Plot locations were chosen with a slope gradient of 20 (±2) degrees. Plots were bound at the top and sides using pieces of sheet metal that were 200 mm wide and either 550 or 1050 mm in length, allowing the sheets to overlap by 50 mm. Sheets were hammered between 20 and 50 mm into the ground to form the rectangular plot boundary. Sheet metal collection trays were installed on the lower end of the plots. The trays were 2 m wide and 0.75 m deep in the shape of an isosceles triangle, with the side edges folded 90° to the surface to form an 80 mm rim which protruded 50 mm forward of the bottom edge, to form a flange. Pop rivets were used to fasten the overlapping metal plot edges together, and where the plot edges overlapped with the flanges of the collection trays. The front edge of the collection tray which formed the plot end (2 m in wide) was folded down 90° to form a 50 mm lip that was hammered into the ground, and sealed to the natural soil surface using cement. In addition to this lip, the collection trays were also supported by pieces of angle iron hammered into the ground and bolted to each side of the collection tray outlet, allowing the slope of the trays to be adjusted to match the soil surface. Collection trays were covered with a metal lid to stop any rain water entering the collection tank. Water flowed by gravity out of the trays and into individual collection tanks via an 80 mm diameter PVC pipe. Collection tanks were installed on level concrete pads below the collection trays. The tanks had a removable lid and were either 150 or 250 L in capacity, depending on the length of the plot. Rainfall reaching the soil surface P (m) (i.e. the rainfall not intercepted by the forest canopy) was measured using a tipping bucket pluvio with a tip volume of 0.1 mm mounted at a height of 1 m from the ground surface, cross-checked against two manual rainfall gauges above and below the area of the experimental plots, also mounted at the same height.

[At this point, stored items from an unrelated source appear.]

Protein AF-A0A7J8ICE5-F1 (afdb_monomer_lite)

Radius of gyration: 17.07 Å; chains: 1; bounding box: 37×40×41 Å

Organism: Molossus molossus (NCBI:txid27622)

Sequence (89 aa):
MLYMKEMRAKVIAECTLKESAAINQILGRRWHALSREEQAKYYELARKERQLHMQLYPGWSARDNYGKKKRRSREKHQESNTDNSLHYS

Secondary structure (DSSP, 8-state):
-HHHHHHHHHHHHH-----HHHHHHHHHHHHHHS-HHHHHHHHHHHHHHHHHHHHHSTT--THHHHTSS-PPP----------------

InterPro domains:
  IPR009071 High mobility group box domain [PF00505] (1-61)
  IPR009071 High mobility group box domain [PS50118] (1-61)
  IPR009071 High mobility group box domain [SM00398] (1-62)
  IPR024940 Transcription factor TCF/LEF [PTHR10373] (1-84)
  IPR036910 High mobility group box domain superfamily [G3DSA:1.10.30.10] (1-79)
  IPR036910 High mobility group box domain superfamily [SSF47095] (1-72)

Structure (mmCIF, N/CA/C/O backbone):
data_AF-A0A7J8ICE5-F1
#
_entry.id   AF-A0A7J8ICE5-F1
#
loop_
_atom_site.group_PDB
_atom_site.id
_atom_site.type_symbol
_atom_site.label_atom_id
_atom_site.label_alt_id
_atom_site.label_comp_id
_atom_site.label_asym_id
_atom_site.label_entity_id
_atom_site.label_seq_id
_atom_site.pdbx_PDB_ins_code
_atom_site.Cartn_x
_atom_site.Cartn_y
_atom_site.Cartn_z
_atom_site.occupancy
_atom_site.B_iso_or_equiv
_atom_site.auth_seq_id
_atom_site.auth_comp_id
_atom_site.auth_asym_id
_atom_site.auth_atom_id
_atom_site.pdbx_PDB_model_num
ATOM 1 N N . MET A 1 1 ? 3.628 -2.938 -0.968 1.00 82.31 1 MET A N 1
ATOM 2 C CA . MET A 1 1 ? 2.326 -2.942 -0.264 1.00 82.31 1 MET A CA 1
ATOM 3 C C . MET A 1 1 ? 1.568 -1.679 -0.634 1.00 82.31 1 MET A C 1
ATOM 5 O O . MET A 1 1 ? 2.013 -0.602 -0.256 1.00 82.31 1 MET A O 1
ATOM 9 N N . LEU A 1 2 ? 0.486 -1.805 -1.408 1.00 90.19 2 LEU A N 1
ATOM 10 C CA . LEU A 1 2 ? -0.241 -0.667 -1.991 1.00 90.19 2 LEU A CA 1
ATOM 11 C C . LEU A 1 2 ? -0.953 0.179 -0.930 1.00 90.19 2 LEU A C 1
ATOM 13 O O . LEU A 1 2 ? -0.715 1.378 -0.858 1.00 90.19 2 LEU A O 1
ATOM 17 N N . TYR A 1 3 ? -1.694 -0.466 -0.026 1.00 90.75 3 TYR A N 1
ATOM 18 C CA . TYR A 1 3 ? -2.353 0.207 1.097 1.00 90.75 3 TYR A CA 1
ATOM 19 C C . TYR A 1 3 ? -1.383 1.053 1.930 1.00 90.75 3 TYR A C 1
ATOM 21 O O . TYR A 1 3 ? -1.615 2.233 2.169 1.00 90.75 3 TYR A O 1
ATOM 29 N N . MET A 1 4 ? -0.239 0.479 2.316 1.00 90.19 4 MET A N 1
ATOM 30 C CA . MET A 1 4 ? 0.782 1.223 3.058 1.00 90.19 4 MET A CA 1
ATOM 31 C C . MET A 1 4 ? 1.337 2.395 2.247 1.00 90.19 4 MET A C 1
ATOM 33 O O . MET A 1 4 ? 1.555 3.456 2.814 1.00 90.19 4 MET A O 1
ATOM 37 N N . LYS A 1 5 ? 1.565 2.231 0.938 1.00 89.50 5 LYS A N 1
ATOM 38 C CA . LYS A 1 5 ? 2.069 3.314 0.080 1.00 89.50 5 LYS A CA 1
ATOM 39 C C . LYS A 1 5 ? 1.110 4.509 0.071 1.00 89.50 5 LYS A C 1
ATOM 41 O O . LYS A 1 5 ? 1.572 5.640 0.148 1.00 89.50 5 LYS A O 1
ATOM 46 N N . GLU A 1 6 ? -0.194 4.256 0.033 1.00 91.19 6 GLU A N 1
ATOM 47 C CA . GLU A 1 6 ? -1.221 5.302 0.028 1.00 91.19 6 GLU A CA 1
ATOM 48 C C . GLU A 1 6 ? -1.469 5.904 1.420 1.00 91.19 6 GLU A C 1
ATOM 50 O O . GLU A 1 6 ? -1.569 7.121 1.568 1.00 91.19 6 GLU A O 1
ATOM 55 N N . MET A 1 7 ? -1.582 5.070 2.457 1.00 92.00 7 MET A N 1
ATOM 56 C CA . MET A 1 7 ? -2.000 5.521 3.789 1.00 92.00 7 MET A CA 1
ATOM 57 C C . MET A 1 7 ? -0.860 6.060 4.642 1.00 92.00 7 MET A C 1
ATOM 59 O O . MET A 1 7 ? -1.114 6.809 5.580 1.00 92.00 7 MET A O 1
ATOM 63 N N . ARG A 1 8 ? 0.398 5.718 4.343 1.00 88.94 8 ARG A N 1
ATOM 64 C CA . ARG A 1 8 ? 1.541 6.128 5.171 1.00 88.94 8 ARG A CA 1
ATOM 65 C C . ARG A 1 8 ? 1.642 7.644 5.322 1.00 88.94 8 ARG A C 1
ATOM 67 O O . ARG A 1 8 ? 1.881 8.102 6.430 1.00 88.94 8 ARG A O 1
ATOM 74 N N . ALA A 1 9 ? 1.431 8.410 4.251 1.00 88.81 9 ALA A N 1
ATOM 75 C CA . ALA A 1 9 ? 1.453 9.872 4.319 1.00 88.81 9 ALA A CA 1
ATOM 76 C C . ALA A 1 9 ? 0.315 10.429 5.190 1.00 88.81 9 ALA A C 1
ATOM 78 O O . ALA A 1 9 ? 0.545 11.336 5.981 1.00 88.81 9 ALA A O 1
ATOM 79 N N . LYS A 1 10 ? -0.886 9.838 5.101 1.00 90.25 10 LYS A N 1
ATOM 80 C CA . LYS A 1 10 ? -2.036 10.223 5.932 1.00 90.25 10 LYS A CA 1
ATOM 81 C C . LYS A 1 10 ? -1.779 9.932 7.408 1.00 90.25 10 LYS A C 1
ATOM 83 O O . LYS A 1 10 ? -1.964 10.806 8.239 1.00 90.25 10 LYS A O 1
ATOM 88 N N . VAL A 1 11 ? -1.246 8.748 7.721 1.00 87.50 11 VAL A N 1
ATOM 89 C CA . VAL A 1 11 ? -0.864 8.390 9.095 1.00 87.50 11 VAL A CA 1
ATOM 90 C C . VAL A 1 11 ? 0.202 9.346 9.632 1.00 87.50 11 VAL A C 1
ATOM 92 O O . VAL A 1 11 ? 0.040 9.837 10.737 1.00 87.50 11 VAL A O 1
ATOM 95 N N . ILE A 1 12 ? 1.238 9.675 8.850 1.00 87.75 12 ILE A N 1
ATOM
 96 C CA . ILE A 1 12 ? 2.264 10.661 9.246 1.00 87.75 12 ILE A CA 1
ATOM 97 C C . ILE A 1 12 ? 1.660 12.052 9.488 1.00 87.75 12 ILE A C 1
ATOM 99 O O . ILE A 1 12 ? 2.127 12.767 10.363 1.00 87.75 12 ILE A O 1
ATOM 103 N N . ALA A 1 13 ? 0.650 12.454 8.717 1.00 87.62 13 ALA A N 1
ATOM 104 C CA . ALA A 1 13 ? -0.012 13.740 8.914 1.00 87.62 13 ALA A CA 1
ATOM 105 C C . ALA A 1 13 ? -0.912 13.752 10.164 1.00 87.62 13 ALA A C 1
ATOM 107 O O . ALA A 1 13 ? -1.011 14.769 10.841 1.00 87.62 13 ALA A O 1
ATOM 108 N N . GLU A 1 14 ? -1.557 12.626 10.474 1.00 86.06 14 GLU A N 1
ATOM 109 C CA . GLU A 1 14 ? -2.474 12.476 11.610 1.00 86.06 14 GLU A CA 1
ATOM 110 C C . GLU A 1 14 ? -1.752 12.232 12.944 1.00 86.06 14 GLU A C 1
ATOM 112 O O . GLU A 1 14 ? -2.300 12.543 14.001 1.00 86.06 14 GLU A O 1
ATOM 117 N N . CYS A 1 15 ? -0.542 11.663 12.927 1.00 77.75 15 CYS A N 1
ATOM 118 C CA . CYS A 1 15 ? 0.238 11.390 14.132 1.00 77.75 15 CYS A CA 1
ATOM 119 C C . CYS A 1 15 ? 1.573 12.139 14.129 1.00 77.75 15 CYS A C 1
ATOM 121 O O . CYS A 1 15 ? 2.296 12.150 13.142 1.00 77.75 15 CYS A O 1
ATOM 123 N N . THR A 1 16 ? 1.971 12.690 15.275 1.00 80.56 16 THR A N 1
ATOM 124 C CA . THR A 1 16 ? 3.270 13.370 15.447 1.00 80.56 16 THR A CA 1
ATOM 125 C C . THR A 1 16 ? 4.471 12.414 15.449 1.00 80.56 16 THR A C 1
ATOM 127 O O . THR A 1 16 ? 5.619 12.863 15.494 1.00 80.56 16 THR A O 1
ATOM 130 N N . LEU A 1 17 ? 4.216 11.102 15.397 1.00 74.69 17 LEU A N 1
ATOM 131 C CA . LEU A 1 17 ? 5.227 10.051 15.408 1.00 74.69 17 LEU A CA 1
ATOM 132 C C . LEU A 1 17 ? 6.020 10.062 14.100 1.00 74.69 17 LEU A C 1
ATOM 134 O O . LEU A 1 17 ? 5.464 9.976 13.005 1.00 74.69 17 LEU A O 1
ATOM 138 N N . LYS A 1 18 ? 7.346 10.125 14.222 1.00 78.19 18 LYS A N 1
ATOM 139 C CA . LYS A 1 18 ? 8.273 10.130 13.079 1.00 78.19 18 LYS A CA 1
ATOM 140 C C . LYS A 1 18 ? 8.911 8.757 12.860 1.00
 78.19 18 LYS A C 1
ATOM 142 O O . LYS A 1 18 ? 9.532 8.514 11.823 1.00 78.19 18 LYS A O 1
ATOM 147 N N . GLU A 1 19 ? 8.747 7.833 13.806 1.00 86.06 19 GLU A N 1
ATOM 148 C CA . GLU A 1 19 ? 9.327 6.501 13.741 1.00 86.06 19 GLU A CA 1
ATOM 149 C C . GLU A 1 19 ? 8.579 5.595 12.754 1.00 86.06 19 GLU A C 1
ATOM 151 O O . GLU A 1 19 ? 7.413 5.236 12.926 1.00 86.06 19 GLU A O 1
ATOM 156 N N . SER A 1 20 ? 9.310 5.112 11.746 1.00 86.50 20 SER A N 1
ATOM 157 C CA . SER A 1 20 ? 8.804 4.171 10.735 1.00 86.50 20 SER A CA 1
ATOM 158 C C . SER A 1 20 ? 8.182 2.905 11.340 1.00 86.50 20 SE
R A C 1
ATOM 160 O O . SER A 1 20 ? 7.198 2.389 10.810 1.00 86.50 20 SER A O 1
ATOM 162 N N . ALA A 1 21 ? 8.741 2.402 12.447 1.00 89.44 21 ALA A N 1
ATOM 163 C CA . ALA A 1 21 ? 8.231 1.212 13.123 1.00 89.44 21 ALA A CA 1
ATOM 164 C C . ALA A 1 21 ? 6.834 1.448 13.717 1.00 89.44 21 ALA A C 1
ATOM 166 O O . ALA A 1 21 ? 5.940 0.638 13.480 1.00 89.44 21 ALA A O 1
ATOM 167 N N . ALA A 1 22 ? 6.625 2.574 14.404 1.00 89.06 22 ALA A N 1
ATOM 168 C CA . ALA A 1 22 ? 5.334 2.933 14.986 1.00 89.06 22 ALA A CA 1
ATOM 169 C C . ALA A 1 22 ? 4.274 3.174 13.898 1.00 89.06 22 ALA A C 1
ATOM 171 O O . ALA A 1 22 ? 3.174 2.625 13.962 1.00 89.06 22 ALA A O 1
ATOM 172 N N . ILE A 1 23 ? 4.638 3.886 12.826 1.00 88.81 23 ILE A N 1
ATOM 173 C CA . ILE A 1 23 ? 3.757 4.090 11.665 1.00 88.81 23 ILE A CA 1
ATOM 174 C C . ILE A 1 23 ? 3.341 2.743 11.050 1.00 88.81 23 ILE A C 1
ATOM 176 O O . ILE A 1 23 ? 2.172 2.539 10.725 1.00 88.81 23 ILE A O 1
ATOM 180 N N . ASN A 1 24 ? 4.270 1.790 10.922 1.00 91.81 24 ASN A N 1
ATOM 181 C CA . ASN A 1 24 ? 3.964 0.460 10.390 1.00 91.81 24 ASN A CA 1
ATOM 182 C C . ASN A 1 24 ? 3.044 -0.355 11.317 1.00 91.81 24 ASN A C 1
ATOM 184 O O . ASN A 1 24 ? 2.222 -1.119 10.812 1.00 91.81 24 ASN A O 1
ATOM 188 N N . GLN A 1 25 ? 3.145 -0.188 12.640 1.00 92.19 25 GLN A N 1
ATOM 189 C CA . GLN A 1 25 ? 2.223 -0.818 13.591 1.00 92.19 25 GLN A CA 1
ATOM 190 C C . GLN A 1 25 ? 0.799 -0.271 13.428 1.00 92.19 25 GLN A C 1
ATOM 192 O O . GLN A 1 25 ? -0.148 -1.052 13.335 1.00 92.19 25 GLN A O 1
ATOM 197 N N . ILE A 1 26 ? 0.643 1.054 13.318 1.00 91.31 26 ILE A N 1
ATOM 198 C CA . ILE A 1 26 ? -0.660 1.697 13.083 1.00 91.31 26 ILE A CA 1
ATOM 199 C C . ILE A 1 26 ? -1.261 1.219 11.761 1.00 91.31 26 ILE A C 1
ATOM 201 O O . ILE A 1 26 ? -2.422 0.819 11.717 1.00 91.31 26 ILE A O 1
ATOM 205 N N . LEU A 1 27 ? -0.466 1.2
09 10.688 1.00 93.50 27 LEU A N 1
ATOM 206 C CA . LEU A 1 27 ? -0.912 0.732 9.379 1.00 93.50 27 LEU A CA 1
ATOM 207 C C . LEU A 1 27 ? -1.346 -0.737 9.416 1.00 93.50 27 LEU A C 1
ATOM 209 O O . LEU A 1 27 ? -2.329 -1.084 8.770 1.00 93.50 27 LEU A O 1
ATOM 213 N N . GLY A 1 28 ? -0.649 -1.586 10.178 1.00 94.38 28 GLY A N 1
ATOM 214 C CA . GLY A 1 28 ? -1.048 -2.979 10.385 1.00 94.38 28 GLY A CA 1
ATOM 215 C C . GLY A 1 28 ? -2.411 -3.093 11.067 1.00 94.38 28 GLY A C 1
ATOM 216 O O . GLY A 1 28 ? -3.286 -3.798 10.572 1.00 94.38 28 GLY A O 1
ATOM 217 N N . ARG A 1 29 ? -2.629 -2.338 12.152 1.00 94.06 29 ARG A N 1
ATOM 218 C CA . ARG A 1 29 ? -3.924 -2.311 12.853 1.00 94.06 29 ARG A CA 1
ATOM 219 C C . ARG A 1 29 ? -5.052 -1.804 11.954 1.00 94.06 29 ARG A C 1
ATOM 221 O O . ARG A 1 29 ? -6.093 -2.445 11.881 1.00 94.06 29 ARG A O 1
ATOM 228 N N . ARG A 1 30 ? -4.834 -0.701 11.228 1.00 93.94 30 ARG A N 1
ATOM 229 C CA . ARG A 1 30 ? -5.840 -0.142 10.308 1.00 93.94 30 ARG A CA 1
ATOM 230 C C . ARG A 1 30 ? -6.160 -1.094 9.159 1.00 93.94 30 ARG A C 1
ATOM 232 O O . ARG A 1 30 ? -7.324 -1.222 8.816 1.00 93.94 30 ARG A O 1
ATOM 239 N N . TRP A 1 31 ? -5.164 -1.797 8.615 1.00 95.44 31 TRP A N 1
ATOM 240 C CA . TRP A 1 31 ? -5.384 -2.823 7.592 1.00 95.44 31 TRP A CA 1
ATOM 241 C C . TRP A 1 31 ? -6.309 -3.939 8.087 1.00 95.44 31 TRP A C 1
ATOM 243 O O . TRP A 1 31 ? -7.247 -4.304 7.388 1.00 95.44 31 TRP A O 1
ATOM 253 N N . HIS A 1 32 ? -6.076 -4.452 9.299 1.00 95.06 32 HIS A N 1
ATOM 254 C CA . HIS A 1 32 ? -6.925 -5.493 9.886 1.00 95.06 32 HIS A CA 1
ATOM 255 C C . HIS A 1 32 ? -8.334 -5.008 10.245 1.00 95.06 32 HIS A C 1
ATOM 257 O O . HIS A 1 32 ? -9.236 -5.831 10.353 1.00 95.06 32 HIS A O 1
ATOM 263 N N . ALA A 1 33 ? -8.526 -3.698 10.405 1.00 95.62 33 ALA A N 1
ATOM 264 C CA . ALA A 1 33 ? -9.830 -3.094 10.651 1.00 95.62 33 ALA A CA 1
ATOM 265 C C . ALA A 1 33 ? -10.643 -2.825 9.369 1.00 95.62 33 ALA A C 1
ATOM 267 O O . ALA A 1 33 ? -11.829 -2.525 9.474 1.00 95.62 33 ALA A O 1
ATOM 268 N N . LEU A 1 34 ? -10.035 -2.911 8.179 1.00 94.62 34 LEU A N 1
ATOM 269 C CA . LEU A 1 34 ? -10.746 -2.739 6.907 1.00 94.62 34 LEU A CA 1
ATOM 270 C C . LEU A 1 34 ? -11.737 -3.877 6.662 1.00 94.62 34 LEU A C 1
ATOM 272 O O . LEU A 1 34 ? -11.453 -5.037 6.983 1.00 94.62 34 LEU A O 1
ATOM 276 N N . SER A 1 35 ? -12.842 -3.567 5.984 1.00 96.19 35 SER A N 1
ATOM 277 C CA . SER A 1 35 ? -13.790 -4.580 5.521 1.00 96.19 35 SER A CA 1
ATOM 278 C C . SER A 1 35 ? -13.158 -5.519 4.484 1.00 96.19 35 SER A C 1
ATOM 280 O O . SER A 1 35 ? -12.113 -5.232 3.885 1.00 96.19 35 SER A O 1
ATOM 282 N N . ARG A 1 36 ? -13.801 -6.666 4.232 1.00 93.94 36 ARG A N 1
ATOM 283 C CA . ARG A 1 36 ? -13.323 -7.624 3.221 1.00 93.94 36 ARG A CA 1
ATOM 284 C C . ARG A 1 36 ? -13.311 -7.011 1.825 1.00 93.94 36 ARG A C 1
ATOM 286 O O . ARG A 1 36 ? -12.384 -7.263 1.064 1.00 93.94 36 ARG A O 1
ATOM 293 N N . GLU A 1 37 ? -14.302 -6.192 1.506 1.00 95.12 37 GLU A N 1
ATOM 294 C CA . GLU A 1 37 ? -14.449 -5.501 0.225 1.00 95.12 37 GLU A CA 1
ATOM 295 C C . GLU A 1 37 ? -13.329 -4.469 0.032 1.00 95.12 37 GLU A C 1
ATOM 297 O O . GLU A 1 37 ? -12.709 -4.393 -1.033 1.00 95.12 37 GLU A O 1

The site was serviced after rainfall events of 20 mm or more, or at monthly intervals regardless of total rainfall. The first site service was on 11/05/2006 (1 month after the fuel reduction burn) and the last site service was on 01/05/2008, approximately 2 years after the burn. The volume of water that accumulated in the tanks was measured using a ruler and the depth in centimetres was converted to a volume in litres using a calibrated depth–volume conversion chart for the different tank sizes.

An approximate estimate of the percentage of the surface of each plot covered by vegetation and litter was assessed visually during each site visit, using field cover charts (McDonald et al., 1990). During each site visit a soil core 73 mm inside diameter and 57 mm deep was taken from the soil surface adjacent to the plots and the gravimetric water content determined by drying it in an oven at 105 °C for 48 h. In addition, soil water repellence tests were completed on the mineral soil surface in both the burnt and unburnt areas using a simplified version (McDonald et al., 1990) of the molarity of ethanol droplet test. The field method is a simplification of the approach of King (1981) and utilises a comparison of the ability (yes/no) for water and 2 mol L^-1 ethanol to penetrate the soil in 10 s. This provides a broad classification of water repellency into three classes: nonwater- repellent, where a water drop infiltrates in ≤10 s; water-repellent (R), where water infiltrates in >10 s and 2 mol L^-1 ethanol infiltrates in ≤10 s, and strongly water-repellent, where 2 mol L^-1 ethanol infiltrates in >10 s.

Rainfall simulation (RFS) experiments were also conducted at the field sites to quantify infiltration rates under rainfall. A detailed description of the rainfall simulation procedure can be found in Sheridan et al. (2007). Briefly, rainfall was simulated at an energy of 295 kJ ha^-1 mm^-1 over three 1.5 m wide 2 m long plots in July 2006 and March 2007. The rainfall simulator uses three 80100 VeeJet nozzles spraying downwards and oscillating across the plot area, with an adjustable frequency to achieve the desired intensity. In July 2006 three different intensities were used, 100, 50 and 25 mm h^-1 on each plot (with the highest intensity applied first), while in March 2007 only one intensity of 100 mm h^-1 was used. The rainfall simulator is a design that was modified by Loch (1989).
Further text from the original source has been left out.